- **TASK BRIEF**: Would you copy exactly the lines in the data below from the one that has "ATOM 279 C CA" through the one that has "ATOM 306 C CA", dropping any pictures?

- **INPUT RECORDS**:
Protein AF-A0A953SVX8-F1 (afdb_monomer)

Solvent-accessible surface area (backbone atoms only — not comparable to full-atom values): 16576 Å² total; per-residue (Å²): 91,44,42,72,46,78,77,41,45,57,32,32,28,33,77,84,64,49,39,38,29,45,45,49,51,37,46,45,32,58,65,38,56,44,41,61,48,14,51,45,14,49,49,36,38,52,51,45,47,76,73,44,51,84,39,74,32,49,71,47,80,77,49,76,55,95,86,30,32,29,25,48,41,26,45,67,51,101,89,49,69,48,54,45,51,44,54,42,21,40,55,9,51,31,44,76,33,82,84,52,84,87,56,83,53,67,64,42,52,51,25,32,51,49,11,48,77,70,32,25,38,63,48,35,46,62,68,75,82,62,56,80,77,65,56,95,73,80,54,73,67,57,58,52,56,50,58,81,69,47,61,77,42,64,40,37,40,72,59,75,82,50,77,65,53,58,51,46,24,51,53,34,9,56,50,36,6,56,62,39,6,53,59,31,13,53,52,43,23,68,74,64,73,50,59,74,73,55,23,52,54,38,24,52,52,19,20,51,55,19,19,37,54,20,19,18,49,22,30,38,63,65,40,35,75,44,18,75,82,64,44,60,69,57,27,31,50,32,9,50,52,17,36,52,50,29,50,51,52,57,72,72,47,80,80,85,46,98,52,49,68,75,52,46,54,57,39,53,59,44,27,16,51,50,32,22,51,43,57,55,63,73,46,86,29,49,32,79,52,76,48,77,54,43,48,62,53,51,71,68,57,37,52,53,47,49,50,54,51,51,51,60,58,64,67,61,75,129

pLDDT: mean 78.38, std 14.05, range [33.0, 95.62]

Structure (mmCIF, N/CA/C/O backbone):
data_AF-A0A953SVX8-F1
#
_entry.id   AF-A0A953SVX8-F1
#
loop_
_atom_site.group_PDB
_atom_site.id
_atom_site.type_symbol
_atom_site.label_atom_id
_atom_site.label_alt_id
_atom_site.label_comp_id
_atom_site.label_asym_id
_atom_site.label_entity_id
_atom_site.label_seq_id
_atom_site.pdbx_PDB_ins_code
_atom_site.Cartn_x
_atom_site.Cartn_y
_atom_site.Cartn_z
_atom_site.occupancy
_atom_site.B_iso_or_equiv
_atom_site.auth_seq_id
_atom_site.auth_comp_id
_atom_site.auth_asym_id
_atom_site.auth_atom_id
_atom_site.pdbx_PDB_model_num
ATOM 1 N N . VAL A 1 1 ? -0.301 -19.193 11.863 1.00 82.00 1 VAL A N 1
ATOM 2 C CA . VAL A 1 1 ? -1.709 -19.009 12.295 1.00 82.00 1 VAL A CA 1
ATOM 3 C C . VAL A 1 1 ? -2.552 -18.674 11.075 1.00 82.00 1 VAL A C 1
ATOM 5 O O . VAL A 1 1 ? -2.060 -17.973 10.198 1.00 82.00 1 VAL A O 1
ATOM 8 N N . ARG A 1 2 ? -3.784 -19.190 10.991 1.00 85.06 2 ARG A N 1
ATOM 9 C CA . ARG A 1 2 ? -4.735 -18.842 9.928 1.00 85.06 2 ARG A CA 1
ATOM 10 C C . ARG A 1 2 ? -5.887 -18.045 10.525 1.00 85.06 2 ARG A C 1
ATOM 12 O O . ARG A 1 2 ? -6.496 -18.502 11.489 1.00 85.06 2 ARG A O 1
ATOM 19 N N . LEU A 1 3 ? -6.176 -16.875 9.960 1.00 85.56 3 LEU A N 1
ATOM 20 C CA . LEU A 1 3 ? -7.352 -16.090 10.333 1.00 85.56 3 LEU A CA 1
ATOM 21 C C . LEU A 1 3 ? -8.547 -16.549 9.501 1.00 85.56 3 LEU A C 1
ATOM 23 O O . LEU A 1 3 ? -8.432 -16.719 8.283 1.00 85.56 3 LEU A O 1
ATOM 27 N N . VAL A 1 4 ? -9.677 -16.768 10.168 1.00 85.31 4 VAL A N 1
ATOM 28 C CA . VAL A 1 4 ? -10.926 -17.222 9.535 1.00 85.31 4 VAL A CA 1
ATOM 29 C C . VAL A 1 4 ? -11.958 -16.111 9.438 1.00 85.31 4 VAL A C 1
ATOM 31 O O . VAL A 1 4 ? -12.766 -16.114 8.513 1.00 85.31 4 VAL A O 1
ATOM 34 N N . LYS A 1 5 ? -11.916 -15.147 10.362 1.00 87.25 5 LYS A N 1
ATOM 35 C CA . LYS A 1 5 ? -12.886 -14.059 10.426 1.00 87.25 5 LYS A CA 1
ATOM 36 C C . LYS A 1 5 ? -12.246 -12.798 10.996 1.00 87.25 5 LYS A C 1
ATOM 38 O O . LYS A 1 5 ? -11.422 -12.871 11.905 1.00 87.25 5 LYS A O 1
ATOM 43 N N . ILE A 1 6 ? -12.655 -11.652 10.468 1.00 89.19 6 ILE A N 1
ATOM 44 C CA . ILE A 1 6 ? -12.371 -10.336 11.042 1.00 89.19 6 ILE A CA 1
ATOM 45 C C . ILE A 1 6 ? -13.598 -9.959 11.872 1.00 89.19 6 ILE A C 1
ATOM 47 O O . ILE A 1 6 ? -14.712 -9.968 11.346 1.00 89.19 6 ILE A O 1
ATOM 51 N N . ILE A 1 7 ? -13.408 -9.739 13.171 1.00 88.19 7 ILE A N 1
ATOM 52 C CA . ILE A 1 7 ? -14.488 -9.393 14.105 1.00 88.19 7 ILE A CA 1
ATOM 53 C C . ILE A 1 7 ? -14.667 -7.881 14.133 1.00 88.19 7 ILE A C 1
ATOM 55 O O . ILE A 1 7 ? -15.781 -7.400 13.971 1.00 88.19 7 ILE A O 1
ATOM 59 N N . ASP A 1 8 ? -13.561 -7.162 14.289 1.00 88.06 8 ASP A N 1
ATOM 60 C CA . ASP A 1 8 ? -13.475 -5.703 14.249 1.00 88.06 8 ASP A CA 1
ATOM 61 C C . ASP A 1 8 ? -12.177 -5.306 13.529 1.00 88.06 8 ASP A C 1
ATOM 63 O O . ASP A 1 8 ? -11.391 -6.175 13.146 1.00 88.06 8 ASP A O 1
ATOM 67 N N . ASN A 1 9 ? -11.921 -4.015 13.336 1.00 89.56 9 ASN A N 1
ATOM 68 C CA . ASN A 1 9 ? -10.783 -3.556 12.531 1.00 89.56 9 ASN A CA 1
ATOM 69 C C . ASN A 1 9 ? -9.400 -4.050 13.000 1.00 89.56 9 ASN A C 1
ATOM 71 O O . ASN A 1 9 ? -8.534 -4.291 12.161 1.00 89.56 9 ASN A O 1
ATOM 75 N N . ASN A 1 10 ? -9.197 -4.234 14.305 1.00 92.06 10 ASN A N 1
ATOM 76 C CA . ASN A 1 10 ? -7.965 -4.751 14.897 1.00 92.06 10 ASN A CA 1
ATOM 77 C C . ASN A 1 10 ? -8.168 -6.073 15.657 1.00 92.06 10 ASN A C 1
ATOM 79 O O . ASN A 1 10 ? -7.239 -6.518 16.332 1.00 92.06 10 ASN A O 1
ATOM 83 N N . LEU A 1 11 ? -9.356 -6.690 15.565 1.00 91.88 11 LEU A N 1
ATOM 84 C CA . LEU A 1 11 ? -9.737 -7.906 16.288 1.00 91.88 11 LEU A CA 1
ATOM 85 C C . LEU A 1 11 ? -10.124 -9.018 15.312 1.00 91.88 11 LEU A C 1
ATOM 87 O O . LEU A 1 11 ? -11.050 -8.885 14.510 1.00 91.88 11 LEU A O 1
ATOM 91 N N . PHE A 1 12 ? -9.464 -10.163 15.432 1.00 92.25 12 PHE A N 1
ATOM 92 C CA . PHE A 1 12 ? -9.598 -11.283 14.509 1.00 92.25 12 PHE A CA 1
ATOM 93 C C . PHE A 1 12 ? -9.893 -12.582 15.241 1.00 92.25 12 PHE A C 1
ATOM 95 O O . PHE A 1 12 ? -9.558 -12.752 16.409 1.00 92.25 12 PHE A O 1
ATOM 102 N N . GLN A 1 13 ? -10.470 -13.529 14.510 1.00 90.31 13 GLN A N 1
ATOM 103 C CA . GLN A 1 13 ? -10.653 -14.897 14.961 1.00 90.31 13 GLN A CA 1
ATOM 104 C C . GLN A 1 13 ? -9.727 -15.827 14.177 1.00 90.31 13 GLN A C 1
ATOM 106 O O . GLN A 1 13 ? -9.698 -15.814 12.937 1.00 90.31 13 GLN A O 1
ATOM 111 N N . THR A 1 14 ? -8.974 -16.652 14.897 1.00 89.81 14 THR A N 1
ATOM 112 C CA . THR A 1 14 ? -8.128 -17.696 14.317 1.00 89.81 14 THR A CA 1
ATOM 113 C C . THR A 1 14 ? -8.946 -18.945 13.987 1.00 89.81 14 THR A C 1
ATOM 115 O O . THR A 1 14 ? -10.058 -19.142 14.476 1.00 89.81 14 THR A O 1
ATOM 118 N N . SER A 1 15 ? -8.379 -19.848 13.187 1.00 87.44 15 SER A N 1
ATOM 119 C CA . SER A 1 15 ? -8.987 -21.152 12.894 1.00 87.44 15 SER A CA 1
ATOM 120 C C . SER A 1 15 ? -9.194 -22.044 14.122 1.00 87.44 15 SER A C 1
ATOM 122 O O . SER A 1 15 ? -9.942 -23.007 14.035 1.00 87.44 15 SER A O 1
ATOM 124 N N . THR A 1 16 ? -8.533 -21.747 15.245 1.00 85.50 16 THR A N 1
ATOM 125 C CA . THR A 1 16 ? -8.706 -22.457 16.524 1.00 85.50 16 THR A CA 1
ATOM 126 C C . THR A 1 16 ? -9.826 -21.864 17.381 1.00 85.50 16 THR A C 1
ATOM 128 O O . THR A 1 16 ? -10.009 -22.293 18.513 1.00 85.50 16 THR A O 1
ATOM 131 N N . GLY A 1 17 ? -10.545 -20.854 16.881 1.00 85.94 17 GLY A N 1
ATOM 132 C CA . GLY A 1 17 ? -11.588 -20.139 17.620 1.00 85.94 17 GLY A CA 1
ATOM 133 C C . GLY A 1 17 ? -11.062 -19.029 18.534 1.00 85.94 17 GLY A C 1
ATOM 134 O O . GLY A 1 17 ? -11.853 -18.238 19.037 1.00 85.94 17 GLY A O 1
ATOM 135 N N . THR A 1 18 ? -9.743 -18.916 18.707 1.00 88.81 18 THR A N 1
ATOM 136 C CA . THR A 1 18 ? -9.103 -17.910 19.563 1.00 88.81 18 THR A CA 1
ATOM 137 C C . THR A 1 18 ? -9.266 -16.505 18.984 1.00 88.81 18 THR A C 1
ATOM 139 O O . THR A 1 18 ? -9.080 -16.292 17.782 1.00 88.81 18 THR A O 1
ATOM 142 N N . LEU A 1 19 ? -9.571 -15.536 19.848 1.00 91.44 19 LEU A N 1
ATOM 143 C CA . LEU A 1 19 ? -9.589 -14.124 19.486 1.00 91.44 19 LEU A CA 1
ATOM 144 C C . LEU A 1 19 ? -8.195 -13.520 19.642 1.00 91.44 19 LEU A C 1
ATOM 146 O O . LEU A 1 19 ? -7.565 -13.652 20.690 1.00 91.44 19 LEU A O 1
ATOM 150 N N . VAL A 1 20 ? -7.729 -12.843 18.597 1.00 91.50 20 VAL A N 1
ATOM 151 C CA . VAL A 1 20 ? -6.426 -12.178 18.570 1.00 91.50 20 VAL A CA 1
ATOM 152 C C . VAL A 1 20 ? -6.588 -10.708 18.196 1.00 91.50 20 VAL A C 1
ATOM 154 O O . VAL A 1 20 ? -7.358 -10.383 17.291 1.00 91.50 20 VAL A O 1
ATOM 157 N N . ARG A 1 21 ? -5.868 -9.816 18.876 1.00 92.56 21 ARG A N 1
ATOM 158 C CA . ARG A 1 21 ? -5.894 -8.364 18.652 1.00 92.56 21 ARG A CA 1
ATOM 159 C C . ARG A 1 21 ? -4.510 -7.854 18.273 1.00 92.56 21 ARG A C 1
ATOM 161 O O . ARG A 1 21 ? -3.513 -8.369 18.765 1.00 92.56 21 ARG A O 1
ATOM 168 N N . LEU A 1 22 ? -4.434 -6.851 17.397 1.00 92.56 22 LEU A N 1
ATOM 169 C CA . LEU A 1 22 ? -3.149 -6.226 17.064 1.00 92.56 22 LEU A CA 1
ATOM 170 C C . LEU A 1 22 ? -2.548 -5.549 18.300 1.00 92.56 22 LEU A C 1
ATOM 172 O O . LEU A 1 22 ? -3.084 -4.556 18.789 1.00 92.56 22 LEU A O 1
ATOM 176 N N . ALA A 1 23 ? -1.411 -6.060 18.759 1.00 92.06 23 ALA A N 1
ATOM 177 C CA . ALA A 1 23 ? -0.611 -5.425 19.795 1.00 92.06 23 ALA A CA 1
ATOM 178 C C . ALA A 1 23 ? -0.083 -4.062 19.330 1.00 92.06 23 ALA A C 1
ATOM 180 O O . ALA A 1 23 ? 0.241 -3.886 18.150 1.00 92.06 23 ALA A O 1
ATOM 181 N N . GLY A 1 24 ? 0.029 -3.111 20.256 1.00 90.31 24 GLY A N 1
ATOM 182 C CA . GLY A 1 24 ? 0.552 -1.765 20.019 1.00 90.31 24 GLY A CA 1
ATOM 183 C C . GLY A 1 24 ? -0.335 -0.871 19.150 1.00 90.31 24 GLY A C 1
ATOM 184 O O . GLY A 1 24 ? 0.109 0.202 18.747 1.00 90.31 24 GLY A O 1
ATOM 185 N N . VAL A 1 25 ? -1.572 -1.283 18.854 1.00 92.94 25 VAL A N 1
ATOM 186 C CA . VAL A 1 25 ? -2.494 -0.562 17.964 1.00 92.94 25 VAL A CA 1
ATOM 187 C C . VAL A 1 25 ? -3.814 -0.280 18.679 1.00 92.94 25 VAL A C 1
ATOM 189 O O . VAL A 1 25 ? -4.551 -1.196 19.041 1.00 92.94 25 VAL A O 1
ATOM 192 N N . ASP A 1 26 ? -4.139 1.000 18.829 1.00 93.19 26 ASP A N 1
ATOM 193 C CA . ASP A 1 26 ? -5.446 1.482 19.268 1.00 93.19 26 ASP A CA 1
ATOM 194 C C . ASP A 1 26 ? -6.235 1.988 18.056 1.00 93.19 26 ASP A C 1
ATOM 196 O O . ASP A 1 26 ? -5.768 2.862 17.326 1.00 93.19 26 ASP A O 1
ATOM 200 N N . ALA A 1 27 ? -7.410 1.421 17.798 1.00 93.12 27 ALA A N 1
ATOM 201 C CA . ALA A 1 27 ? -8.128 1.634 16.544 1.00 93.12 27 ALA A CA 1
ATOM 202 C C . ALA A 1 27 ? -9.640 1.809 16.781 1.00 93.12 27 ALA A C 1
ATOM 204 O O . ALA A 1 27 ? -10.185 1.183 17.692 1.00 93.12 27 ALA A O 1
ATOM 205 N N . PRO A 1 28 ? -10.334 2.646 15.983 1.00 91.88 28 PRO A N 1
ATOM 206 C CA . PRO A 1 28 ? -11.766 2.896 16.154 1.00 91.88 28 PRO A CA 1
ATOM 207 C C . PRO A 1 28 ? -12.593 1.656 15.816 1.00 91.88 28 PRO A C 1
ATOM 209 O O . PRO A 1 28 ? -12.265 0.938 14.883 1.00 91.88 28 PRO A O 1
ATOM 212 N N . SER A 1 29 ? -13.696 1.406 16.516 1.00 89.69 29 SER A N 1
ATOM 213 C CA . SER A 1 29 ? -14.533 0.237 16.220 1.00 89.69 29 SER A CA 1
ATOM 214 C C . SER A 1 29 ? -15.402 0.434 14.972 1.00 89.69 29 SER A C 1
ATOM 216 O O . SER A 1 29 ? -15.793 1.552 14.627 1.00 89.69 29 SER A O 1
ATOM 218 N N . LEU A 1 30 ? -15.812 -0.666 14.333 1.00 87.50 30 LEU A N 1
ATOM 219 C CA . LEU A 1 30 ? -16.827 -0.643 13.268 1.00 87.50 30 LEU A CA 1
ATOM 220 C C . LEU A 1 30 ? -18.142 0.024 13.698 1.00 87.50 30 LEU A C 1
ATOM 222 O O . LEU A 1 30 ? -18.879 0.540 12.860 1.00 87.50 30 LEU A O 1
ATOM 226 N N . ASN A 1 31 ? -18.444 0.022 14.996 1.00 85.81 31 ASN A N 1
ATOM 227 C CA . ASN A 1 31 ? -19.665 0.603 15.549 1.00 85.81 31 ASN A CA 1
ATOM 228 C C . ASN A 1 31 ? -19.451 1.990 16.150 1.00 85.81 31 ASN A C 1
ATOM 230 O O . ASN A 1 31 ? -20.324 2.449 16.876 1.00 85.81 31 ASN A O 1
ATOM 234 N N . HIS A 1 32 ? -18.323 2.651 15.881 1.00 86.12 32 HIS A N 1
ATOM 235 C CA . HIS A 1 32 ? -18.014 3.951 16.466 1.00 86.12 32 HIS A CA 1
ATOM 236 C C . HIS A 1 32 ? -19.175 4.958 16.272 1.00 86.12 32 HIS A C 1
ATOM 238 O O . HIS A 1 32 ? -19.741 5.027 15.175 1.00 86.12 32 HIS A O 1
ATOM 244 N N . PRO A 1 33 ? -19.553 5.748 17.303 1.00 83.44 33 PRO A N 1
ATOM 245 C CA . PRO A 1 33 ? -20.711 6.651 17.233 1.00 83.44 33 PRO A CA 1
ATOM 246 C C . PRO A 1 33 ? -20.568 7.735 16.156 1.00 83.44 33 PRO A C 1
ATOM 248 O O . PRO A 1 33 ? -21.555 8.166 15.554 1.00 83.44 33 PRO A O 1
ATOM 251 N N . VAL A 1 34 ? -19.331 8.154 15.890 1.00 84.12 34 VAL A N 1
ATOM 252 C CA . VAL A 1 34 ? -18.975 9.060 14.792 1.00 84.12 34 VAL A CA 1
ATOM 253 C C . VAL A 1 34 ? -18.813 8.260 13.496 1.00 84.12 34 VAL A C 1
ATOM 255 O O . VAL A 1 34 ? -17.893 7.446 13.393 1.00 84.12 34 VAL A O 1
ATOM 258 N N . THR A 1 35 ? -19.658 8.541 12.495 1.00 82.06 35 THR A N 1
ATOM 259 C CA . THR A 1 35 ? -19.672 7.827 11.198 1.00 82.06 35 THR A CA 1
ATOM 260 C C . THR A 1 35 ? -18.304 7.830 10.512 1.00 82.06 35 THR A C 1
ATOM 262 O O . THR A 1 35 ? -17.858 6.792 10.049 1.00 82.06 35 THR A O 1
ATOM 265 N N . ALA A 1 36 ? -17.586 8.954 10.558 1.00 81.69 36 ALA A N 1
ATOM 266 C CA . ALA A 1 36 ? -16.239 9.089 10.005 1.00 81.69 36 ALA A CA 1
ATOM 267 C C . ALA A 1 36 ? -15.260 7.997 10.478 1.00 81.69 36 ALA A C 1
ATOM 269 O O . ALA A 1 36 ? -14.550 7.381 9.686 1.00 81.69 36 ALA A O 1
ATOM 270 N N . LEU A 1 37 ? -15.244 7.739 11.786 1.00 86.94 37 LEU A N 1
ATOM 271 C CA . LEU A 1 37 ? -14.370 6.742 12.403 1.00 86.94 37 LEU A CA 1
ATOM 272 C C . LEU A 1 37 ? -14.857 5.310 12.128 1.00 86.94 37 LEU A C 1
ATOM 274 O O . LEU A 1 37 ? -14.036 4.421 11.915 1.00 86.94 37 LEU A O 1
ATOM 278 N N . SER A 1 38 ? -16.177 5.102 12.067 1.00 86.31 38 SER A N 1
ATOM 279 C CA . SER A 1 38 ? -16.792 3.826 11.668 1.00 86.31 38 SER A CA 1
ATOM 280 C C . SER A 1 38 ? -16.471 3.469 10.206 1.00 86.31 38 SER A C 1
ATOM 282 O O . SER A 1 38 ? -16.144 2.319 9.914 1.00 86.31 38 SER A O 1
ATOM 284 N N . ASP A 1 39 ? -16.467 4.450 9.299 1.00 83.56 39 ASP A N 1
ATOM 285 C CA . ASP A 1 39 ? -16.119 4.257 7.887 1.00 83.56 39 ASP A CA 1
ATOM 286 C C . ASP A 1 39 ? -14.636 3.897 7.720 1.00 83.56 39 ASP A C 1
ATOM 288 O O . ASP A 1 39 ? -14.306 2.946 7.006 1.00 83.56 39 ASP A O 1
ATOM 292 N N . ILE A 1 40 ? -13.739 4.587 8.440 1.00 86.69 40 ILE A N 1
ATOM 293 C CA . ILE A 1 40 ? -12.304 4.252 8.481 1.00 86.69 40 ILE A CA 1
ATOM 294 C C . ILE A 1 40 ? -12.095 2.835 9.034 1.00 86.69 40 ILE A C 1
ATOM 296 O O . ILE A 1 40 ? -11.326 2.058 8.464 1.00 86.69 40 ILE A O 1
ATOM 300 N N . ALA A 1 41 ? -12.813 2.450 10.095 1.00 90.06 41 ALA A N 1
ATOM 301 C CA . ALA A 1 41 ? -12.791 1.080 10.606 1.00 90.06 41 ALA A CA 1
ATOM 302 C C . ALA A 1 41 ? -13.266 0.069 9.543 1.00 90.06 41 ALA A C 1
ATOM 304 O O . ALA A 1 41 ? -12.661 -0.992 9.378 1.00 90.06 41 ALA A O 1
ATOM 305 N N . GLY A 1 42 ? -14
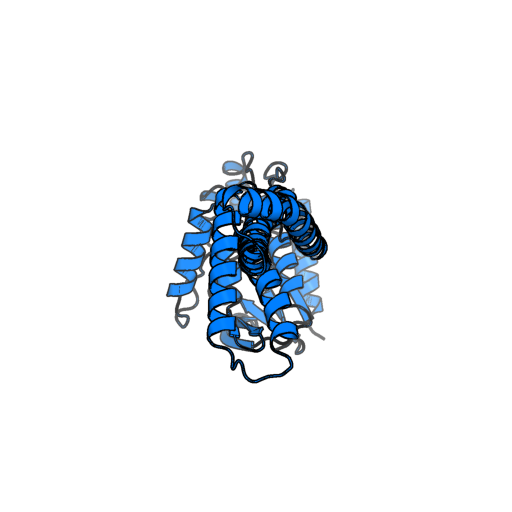.294 0.414 8.763 1.00 88.38 42 GLY A N 1
ATOM 306 C CA . GLY A 1 42 ? -14.773 -0.384 7.633 1.00 88.38 42 GLY A CA 1
ATOM 307 C C . GLY A 1 42 ? -13.712 -0.594 6.549 1.00 88.38 42 GLY A C 1
ATOM 308 O O . GLY A 1 42 ? -13.564 -1.704 6.032 1.00 88.38 42 GLY A O 1
ATOM 309 N N . GLN A 1 43 ? -12.931 0.438 6.231 1.00 83.12 43 GLN A N 1
ATOM 310 C CA . GLN A 1 43 ? -11.814 0.338 5.286 1.00 83.12 43 GLN A CA 1
ATOM 311 C C . GLN A 1 43 ? -10.677 -0.520 5.826 1.00 83.12 43 GLN A C 1
ATOM 313 O O . GLN A 1 43 ? -10.200 -1.413 5.127 1.00 83.12 43 GLN A O 1
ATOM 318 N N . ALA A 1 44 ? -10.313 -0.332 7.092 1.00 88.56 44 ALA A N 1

- **RESPONSE AREA**:
ATOM 279 C CA . SER A 1 38 ? -16.792 3.826 11.668 1.00 86.31 38 SER A CA 1
ATOM 280 C C . SER A 1 38 ? -16.471 3.469 10.206 1.00 86.31 38 SER A C 1
ATOM 282 O O . SER A 1 38 ? -16.144 2.319 9.914 1.00 86.31 38 SER A O 1
ATOM 284 N N . ASP A 1 39 ? -16.467 4.450 9.299 1.00 83.56 39 ASP A N 1
ATOM 285 C CA . ASP A 1 39 ? -16.119 4.257 7.887 1.00 83.56 39 ASP A CA 1
ATOM 286 C C . ASP A 1 39 ? -14.636 3.897 7.720 1.00 83.56 39 ASP A C 1
ATOM 288 O O . ASP A 1 39 ? -14.306 2.946 7.006 1.00 83.56 39 ASP A O 1
ATOM 292 N N . ILE A 1 40 ? -13.739 4.587 8.440 1.00 86.69 40 ILE A N 1
ATOM 293 C CA . ILE A 1 40 ? -12.304 4.252 8.481 1.00 86.69 40 ILE A CA 1
ATOM 294 C C . ILE A 1 40 ? -12.095 2.835 9.034 1.00 86.69 40 ILE A C 1
ATOM 296 O O . ILE A 1 40 ? -11.326 2.058 8.464 1.00 86.69 40 ILE A O 1
ATOM 300 N N . ALA A 1 41 ? -12.813 2.450 10.095 1.00 90.06 41 ALA A N 1
ATOM 301 C CA . ALA A 1 41 ? -12.791 1.080 10.606 1.00 90.06 41 ALA A CA 1
ATOM 302 C C . ALA A 1 41 ? -13.266 0.069 9.543 1.00 90.06 41 ALA A C 1
ATOM 304 O O . ALA A 1 41 ? -12.661 -0.992 9.378 1.00 90.06 41 ALA A O 1
ATOM 305 N N . GLY A 1 42 ? -14
.294 0.414 8.763 1.00 88.38 42 GLY A N 1
ATOM 306 C CA . GLY A 1 42 ? -14.773 -0.384 7.633 1.00 88.38 42 GLY A CA 1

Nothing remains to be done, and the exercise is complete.